How does the safe harbor interact with ANDA and biosimilar approval pathways?

The § 271(e)(1) safe harbor was specifically designed for the ANDA bioequivalence testing context — and its application to biologics is similar: ANDA CONTEXT (generics): generic drug companies conduct bioequivalence studies during the brand's patent term to have their ANDA ready for submission; the bioequivalence testing (comparing generic to brand) uses the patented drug product; § 271(e)(1) exempts this use; without the safe harbor, generics could not submit ANDAs until the brand's patents expired — effectively extending the brand's monopoly beyond the patent term; BPCIA CONTEXT (biosimilars): the Biologics Price Competition and Innovation Act (2010) extended the § 271(e)(1) safe harbor to the biosimilar approval pathway (aBLA filings); biosimilar applicants may engage in testing and manufacturing research using the reference product (which may be covered by patents) under the safe harbor; SAFE HARBOR + PARAGRAPH IV INTERACTION: filing a Paragraph IV certification is ARTIFICIAL infringement under § 271(e)(2) — the filing is the act of infringement, not any actual research; the § 271(e)(1) safe harbor exempts RESEARCH activities; the § 271(e)(2) artificial infringement applies to the FILING; these are separate doctrines; STOCKPILING EXCEPTION: the safe harbor was never meant to cover stockpiling commercial quantities; Eli Lilly & Co. v. Medtronic (S.Ct. 1990): the safe harbor applies to medical devices regulated under FDCA; Proveris Scientific v. Innovasystems (Fed. Cir. 2008): the safe harbor does not apply if the activity goes beyond reasonable FDA-related research.

What is the Bolar amendment and how does it relate to § 271(e)(1)?

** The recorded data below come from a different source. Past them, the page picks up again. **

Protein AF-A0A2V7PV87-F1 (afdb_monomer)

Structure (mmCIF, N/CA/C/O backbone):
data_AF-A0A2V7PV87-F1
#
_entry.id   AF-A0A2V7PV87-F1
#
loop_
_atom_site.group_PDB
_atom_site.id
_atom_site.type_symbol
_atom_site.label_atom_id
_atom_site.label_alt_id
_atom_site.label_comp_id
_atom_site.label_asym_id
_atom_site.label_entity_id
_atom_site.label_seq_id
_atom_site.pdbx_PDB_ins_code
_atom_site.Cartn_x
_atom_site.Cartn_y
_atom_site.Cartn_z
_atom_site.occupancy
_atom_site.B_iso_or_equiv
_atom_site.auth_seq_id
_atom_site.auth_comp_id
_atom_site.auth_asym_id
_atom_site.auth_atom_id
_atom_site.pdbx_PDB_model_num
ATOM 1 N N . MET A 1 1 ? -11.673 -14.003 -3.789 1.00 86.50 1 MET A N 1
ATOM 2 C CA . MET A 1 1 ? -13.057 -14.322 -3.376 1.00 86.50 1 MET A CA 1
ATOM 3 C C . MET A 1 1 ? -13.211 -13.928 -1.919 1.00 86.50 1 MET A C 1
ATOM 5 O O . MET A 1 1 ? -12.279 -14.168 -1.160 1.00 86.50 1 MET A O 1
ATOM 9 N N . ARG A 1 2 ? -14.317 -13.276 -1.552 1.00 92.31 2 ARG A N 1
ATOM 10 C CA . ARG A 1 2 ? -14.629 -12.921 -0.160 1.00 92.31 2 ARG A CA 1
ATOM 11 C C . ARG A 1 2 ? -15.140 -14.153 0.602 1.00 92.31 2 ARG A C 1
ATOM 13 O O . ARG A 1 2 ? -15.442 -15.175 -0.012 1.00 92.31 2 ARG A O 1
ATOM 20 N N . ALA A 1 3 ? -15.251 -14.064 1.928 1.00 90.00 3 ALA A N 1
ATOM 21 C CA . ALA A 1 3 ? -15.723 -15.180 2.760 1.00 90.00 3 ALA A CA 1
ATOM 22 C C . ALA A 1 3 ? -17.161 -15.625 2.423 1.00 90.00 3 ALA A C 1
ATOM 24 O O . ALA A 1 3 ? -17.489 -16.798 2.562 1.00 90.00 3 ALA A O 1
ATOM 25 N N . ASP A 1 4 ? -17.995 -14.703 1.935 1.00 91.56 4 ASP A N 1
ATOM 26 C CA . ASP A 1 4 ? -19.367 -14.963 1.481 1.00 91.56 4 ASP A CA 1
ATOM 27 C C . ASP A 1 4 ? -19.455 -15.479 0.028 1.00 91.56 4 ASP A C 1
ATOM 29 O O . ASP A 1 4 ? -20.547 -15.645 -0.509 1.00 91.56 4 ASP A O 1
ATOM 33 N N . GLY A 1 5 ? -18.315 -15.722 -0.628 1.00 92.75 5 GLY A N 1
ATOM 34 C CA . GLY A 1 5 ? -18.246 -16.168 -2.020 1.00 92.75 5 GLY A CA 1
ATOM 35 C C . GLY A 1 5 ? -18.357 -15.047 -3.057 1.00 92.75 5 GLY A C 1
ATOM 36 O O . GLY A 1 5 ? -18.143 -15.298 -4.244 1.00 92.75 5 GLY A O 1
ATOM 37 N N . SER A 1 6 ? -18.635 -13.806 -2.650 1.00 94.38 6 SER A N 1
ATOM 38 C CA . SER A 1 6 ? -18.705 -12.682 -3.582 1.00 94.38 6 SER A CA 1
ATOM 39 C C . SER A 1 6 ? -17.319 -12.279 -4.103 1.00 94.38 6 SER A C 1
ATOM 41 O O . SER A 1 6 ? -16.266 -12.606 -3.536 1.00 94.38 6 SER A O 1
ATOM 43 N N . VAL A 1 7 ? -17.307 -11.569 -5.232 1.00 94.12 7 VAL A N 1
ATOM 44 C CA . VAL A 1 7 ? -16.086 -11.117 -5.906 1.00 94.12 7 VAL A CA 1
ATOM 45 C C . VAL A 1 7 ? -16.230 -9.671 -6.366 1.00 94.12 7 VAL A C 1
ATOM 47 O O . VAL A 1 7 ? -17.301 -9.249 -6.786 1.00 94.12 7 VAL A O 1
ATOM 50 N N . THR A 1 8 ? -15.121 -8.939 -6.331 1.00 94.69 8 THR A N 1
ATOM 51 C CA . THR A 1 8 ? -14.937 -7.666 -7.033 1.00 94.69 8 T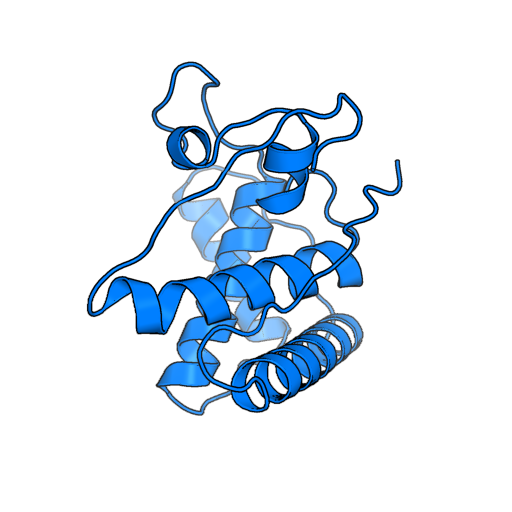HR A CA 1
ATOM 52 C C . THR A 1 8 ? -13.661 -7.781 -7.851 1.00 94.69 8 THR A C 1
ATOM 54 O O . THR A 1 8 ? -12.719 -8.465 -7.446 1.00 94.69 8 THR A O 1
ATOM 57 N N . TRP A 1 9 ? -13.627 -7.138 -9.009 1.00 93.50 9 TRP A N 1
ATOM 58 C CA . TRP A 1 9 ? -12.447 -7.076 -9.859 1.00 93.50 9 TRP A CA 1
ATOM 59 C C . TRP A 1 9 ? -12.516 -5.827 -10.729 1.00 93.50 9 TRP A C 1
ATOM 61 O O . TRP A 1 9 ? -13.591 -5.285 -10.982 1.00 93.50 9 TRP A O 1
ATOM 71 N N . GLN A 1 10 ? -11.357 -5.384 -11.199 1.00 91.44 10 GLN A N 1
ATOM 72 C CA . GLN A 1 10 ? -11.248 -4.287 -12.144 1.00 91.44 10 GLN A CA 1
ATOM 73 C C . GLN A 1 10 ? -10.200 -4.645 -13.192 1.00 91.44 10 GLN A C 1
ATOM 75 O O . GLN A 1 10 ? -9.107 -5.106 -12.866 1.00 91.44 10 GLN A O 1
ATOM 80 N N . ARG A 1 11 ? -10.530 -4.424 -14.466 1.00 91.62 11 ARG A N 1
ATOM 81 C CA . ARG A 1 11 ? -9.549 -4.481 -15.551 1.00 91.62 11 ARG A CA 1
ATOM 82 C C . ARG A 1 11 ? -8.857 -3.131 -15.665 1.00 91.62 11 ARG A C 1
ATOM 84 O O . ARG A 1 11 ? -9.522 -2.102 -15.722 1.00 91.62 11 ARG A O 1
ATOM 91 N N . GLN A 1 12 ? -7.534 -3.164 -15.745 1.00 92.44 12 GLN A N 1
ATOM 92 C CA . GLN A 1 12 ? -6.702 -1.985 -15.951 1.00 92.44 12 GLN A CA 1
ATOM 93 C C . GLN A 1 12 ? -6.175 -1.965 -17.384 1.00 92.44 12 GLN A C 1
ATOM 95 O O . GLN A 1 12 ? -5.839 -3.012 -17.938 1.00 92.44 12 GLN A O 1
ATOM 100 N N . GLU A 1 13 ? -6.085 -0.779 -17.987 1.00 91.38 13 GLU A N 1
ATOM 101 C CA . GLU A 1 13 ? -5.624 -0.605 -19.369 1.00 91.38 13 GLU A CA 1
ATOM 102 C C . GLU A 1 13 ? -4.573 0.505 -19.491 1.00 91.38 13 GLU A C 1
ATOM 104 O O . GLU A 1 13 ? -4.481 1.416 -18.663 1.00 91.38 13 GLU A O 1
ATOM 109 N N . GLY A 1 14 ? -3.741 0.425 -20.532 1.00 93.75 14 GLY A N 1
ATOM 110 C CA . GLY A 1 14 ? -2.708 1.422 -20.809 1.00 93.75 14 GLY A CA 1
ATOM 111 C C . GLY A 1 14 ? -1.775 1.656 -19.616 1.00 93.75 14 GLY A C 1
ATOM 112 O O . GLY A 1 14 ? -1.215 0.719 -19.051 1.00 93.75 14 GLY A O 1
ATOM 113 N N . ARG A 1 15 ? -1.611 2.923 -19.212 1.00 90.94 15 ARG A N 1
ATOM 114 C CA . ARG A 1 15 ? -0.721 3.308 -18.099 1.00 90.94 15 ARG A CA 1
ATOM 115 C C . ARG A 1 15 ? -1.157 2.722 -16.755 1.00 90.94 15 ARG A C 1
ATOM 117 O O . ARG A 1 15 ? -0.307 2.449 -15.916 1.00 90.94 15 ARG A O 1
ATOM 124 N N . GLN A 1 16 ? -2.458 2.508 -16.567 1.00 90.62 16 GLN A N 1
ATOM 125 C CA . GLN A 1 16 ? -3.006 1.940 -15.337 1.00 90.62 16 GLN A CA 1
ATOM 126 C C . GLN A 1 16 ? -2.597 0.469 -15.186 1.00 90.62 16 GLN A C 1
ATOM 128 O O . GLN A 1 16 ? -2.218 0.054 -14.095 1.00 90.62 16 GLN A O 1
ATOM 133 N N . ALA A 1 17 ? -2.552 -0.289 -16.289 1.00 91.62 17 ALA A N 1
ATOM 134 C CA . ALA A 1 17 ? -2.106 -1.686 -16.287 1.00 91.62 17 ALA A CA 1
ATOM 135 C C . ALA A 1 17 ? -0.628 -1.856 -15.893 1.00 91.62 17 ALA A C 1
ATOM 137 O O . ALA A 1 17 ? -0.246 -2.906 -15.387 1.00 91.62 17 ALA A O 1
ATOM 138 N N . ALA A 1 18 ? 0.205 -0.832 -16.104 1.00 89.69 18 ALA A N 1
ATOM 139 C CA . ALA A 1 18 ? 1.608 -0.849 -15.689 1.00 89.69 18 ALA A CA 1
ATOM 140 C C . ALA A 1 18 ? 1.807 -0.463 -14.211 1.00 89.69 18 ALA A C 1
ATOM 142 O O . ALA A 1 18 ? 2.829 -0.813 -13.623 1.00 89.69 18 ALA A O 1
ATOM 143 N N . PHE A 1 19 ? 0.857 0.271 -13.627 1.00 93.50 19 PHE A N 1
ATOM 144 C CA . PHE A 1 19 ? 0.958 0.816 -12.274 1.00 93.50 19 PHE A CA 1
ATOM 145 C C . PHE A 1 19 ? 0.230 -0.053 -11.244 1.00 93.50 19 PHE A C 1
ATOM 147 O O . PHE A 1 19 ? 0.856 -0.550 -10.308 1.00 93.50 19 PHE A O 1
ATOM 154 N N . PHE A 1 20 ? -1.074 -0.271 -11.439 1.00 94.62 20 PHE A N 1
ATOM 155 C CA . PHE A 1 20 ? -1.942 -0.851 -10.415 1.00 94.62 20 PHE A CA 1
ATOM 156 C C . PHE A 1 20 ? -1.542 -2.254 -9.966 1.00 94.62 20 PHE A C 1
ATOM 158 O O . PHE A 1 20 ? -1.523 -2.461 -8.764 1.00 94.62 20 PHE A O 1
ATOM 165 N N . PRO A 1 21 ? -1.110 -3.197 -10.827 1.00 95.19 21 PRO A N 1
ATOM 166 C CA . PRO A 1 21 ? -0.689 -4.506 -10.328 1.00 95.19 21 PRO A CA 1
ATOM 167 C C . PRO A 1 21 ? 0.439 -4.428 -9.293 1.00 95.19 21 PRO A C 1
ATOM 169 O O . PRO A 1 21 ? 0.450 -5.187 -8.332 1.00 95.19 21 PRO A O 1
ATOM 172 N N . LEU A 1 22 ? 1.388 -3.502 -9.456 1.00 96.94 22 LEU A N 1
ATOM 173 C CA . LEU A 1 22 ? 2.479 -3.338 -8.495 1.00 96.94 22 LEU A CA 1
ATOM 174 C C . LEU A 1 22 ? 2.036 -2.545 -7.257 1.00 96.94 22 LEU A C 1
ATOM 176 O O . LEU A 1 22 ? 2.460 -2.865 -6.151 1.00 96.94 22 LEU A O 1
ATOM 180 N N . HIS A 1 23 ? 1.180 -1.542 -7.431 1.00 97.31 23 HIS A N 1
ATOM 181 C CA . HIS A 1 23 ? 0.575 -0.792 -6.328 1.00 97.31 23 HIS A CA 1
ATOM 182 C C . HIS A 1 23 ? -0.295 -1.700 -5.433 1.00 97.31 23 HIS A C 1
ATOM 184 O O . HIS A 1 23 ? -0.104 -1.760 -4.221 1.00 97.31 23 HIS A O 1
ATOM 190 N N . ASP A 1 24 ? -1.156 -2.520 -6.032 1.00 96.88 24 ASP A N 1
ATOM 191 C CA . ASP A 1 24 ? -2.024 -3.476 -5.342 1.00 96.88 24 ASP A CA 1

The § 271(e)(1) safe harbor is commonly called the 'Bolar amendment' after the case that prompted Congress to enact it: ROCHE PRODUCTS v. BOLAR PHARMACEUTICAL (Fed. Cir. 1984): Bolar Pharmaceutical, a generic drug manufacturer, conducted bioequivalence testing of a sleeping pill (Roche's Dalmane) before Roche's patents expired — specifically to file an ANDA immediately upon expiration; the Federal Circuit held this constituted patent infringement — the experimental use exception did not apply to commercial use for regulatory purposes; without Congressional action, generic drug companies would have been unable to conduct FDA-required testing during patent term, delaying generic entry for months or years after patent expiration; CONGRESSIONAL RESPONSE: the Hatch-Waxman Act (1984) enacted § 271(e)(1) as a direct response to Bolar, explicitly exempting such activities from infringement; EXPERIMENTAL USE EXCEPTION vs. § 271(e)(1): the common law experimental use exception is extremely narrow (Madey v. Duke University, Fed. Cir. 2002) — it covers only research done 'for amusement, to satisfy idle curiosity, or for strictly philosophical inquiry'; even university research for commercial purposes is NOT covered; § 271(e)(1) is the statutory response that covers commercial FDA-related research; practitioners cannot rely on the common law exception for pharmaceutical research — only § 271(e)(1) provides meaningful protection; INTERNATIONAL EQUIVALENTS: most jurisdictions have an equivalent: EU's Bolar provision (Directive 2004/27/EC); the EU provision covers 'studies and trials' for regulatory approval purposes; scope varies by member state.